I have always sprayed the living bejesus out of all my power tools with WD40 in the vent holes, shook them a bit and fired (literally) them up. You might get a bit of flame discharge for 1/2 a second but this is normal.

This will clean the commutator and the brush contact.


----------



## plumb.bob.down (Jan 5, 2008)

Okay, that sounds cool, I didn't know that about WD40

I always used a can of startin' fluid in the past.

on the deWalt site, it says that the shaft of something has like an inside bearing race and an outside one. . . like completely 100% ball-bearing construction. . .so I'm thinking that may be what needs some lubricant.


thanks, i appreciate it


----------



## MALCO.New.York (Feb 27, 2008)

DeWalt has a history of bearing squeels! A couple screws hold the cases together. Not a large task to service it. Packing grease is what you will need. That or a tube of bicycle grease. You can not over grease them. That is unless of course you use so much that you foul out the motor!!!!
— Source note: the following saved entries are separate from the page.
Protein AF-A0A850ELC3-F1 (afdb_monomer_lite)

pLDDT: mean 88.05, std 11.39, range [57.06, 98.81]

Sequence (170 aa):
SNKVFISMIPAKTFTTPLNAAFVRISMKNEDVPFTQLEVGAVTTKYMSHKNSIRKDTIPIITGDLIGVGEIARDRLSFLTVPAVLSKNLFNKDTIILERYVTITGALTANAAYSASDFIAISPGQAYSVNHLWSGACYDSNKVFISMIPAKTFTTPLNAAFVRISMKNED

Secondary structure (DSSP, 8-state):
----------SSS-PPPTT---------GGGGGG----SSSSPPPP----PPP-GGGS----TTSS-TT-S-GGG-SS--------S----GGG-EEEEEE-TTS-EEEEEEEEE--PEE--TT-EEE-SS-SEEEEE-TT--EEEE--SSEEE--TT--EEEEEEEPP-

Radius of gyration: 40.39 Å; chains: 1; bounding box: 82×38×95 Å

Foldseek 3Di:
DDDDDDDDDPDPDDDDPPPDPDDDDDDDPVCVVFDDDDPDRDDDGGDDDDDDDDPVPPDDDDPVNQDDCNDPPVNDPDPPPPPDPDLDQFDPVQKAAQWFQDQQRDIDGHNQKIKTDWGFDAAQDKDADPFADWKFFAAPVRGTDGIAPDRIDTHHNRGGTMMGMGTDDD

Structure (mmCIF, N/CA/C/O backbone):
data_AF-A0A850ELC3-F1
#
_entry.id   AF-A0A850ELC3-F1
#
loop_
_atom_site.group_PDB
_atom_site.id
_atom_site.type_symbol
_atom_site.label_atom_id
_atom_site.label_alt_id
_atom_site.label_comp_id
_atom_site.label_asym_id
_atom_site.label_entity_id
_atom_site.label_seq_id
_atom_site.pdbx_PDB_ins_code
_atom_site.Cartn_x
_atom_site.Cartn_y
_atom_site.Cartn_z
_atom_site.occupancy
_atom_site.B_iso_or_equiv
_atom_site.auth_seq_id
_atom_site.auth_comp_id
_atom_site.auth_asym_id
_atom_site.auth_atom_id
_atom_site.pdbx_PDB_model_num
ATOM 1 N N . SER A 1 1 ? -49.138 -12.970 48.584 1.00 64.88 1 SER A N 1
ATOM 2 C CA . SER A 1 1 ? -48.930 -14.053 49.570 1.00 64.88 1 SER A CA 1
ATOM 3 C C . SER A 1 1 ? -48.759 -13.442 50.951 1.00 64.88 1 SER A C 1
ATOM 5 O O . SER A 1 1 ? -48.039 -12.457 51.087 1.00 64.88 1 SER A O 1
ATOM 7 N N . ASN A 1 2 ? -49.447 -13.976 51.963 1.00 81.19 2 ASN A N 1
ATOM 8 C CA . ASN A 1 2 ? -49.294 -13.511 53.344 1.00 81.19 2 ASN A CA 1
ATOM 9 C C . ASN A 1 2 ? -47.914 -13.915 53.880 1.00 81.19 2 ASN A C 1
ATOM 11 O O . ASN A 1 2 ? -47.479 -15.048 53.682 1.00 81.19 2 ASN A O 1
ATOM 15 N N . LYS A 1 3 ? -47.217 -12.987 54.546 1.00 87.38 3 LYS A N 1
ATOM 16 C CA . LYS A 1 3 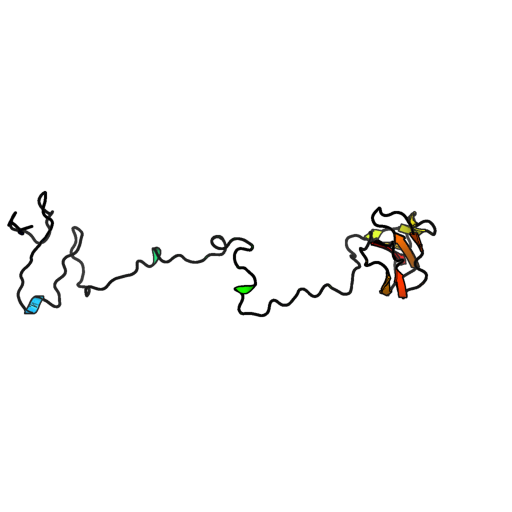? -45.950 -13.272 55.234 1.00 87.38 3 LYS A CA 1
ATOM 17 C C . LYS A 1 3 ? -46.276 -13.998 56.540 1.00 87.38 3 LYS A C 1
ATOM 19 O O . LYS A 1 3 ? -46.806 -13.379 57.457 1.00 87.38 3 LYS A O 1
ATOM 24 N N . VAL A 1 4 ? -45.996 -15.298 56.598 1.00 90.62 4 VAL A N 1
ATOM 25 C CA . VAL A 1 4 ? -46.202 -16.134 57.791 1.00 9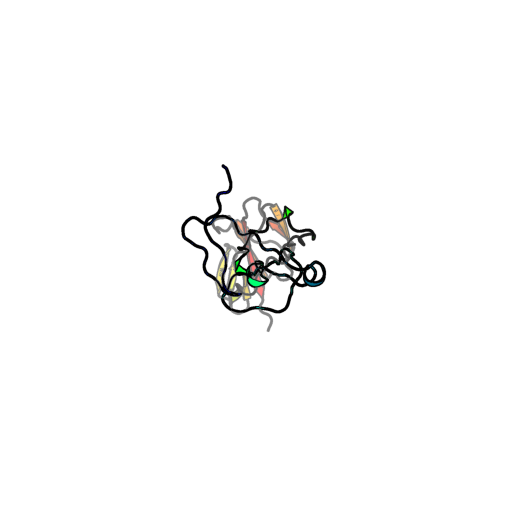0.62 4 VAL A CA 1
ATOM 26 C C . VAL A 1 4 ? -44.908 -16.179 58.599 1.00 90.62 4 VAL A C 1
ATOM 28 O O . VAL A 1 4 ? -43.817 -16.245 58.034 1.00 90.62 4 VAL A O 1
ATOM 31 N N . PHE A 1 5 ? -45.027 -16.103 59.923 1.00 92.00 5 PHE A N 1
ATOM 32 C CA . PHE A 1 5 ? -43.891 -16.252 60.826 1.00 92.00 5 PHE A CA 1
ATOM 33 C C . PHE A 1 5 ? -43.346 -17.687 60.774 1.00 92.00 5 PHE A C 1
ATOM 35 O O . PHE A 1 5 ? -44.120 -18.635 60.865 1.00 92.00 5 PHE A O 1
ATOM 42 N N . ILE A 1 6 ? -42.023 -17.833 60.637 1.00 92.69 6 ILE A N 1
ATOM 43 C CA . ILE A 1 6 ? -41.344 -19.139 60.599 1.00 92.69 6 ILE A CA 1
ATOM 44 C C . ILE A 1 6 ? -40.606 -19.391 61.919 1.00 92.69 6 ILE A C 1
ATOM 46 O O . ILE A 1 6 ? -40.877 -20.380 62.592 1.00 92.69 6 ILE A O 1
ATOM 50 N N . SER A 1 7 ? -39.687 -18.504 62.312 1.00 92.00 7 SER A N 1
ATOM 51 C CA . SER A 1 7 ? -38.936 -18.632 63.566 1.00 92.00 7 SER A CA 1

WD40 versus Starting Fluid (Ether): WD 40 has MILD lubricating properties where starting fluid, in MOST cases, is EXACTLY the opposite.

WD40 (Water Displacer, lab attempt #40) was designed as a water separator and surfactant. Just what you need in this situation.


----------



## stp57 (Dec 12, 2007)

Forget any kind of oil. I only use lubricant w/ teflon. It does an incredible job & it leaves no residual to collect dust & stuff. I have saved many a frozen fan motor with the stuff. Pool companies even sell a gel version of it.
Steve


----------



## MALCO.New.York (Feb 27, 2008)

One does not Oil a drill. One uses a cleaner on the commutator (WD40) and Grease on the bearings.


----------



## Herk (Aug 1, 2007)

I have its predecessor, the Black and Decker Timberwolf. I wish I could tell you how old it is, but I really don't remember. I think I've had it for about thirty years. It will out-torque a regular Milwaukee Hole Hawg. It has a clutch to keep you from breaking your arm when switching to low speed. I would not oil this clutch - you'll be sorry.

Mine doesn't have the yellow paint. And I think I paid about as much for it as they cost now, if not more. I bought it because I was tired of blowing the gears in a Hole Hawg every time I hit a knot.


----------



## 3Kings Plumbing (Jan 2, 2008)

*Dewalt/Timberwolf*

I use to have a Timberwolf when I first started to plumb about 11 years ago. It was a good drill. Then got a Dewalt basically the same drill just bright yellow. Then about 3-4 years ago I really started to not like dewalt quality and craftmanship, so I tried out milwaukee super hawg. Now that is a DRILL! in low gear 450 rpm in high gear 1400 rpm dewalt and all other drills 300rpm in low and 1200 in high. Most drills comes with a screw in handle (is highly recommended when drilling for 3" PVC or bigger) My Super hawg come with one but I never ever used it yet (except to hold a print down from blowing away) I can drill for a 3" PVC in low gear in regular 2x12 floor joist with out the extra handle. I do have to say I will never use a hole hawg to drill with to dangerous:no: I seen guys get seriously injured from that drill scares me!!!


----------



## plumb.bob.down (Jan 5, 2008)

You drill through a 2"x12" load-bearing joist?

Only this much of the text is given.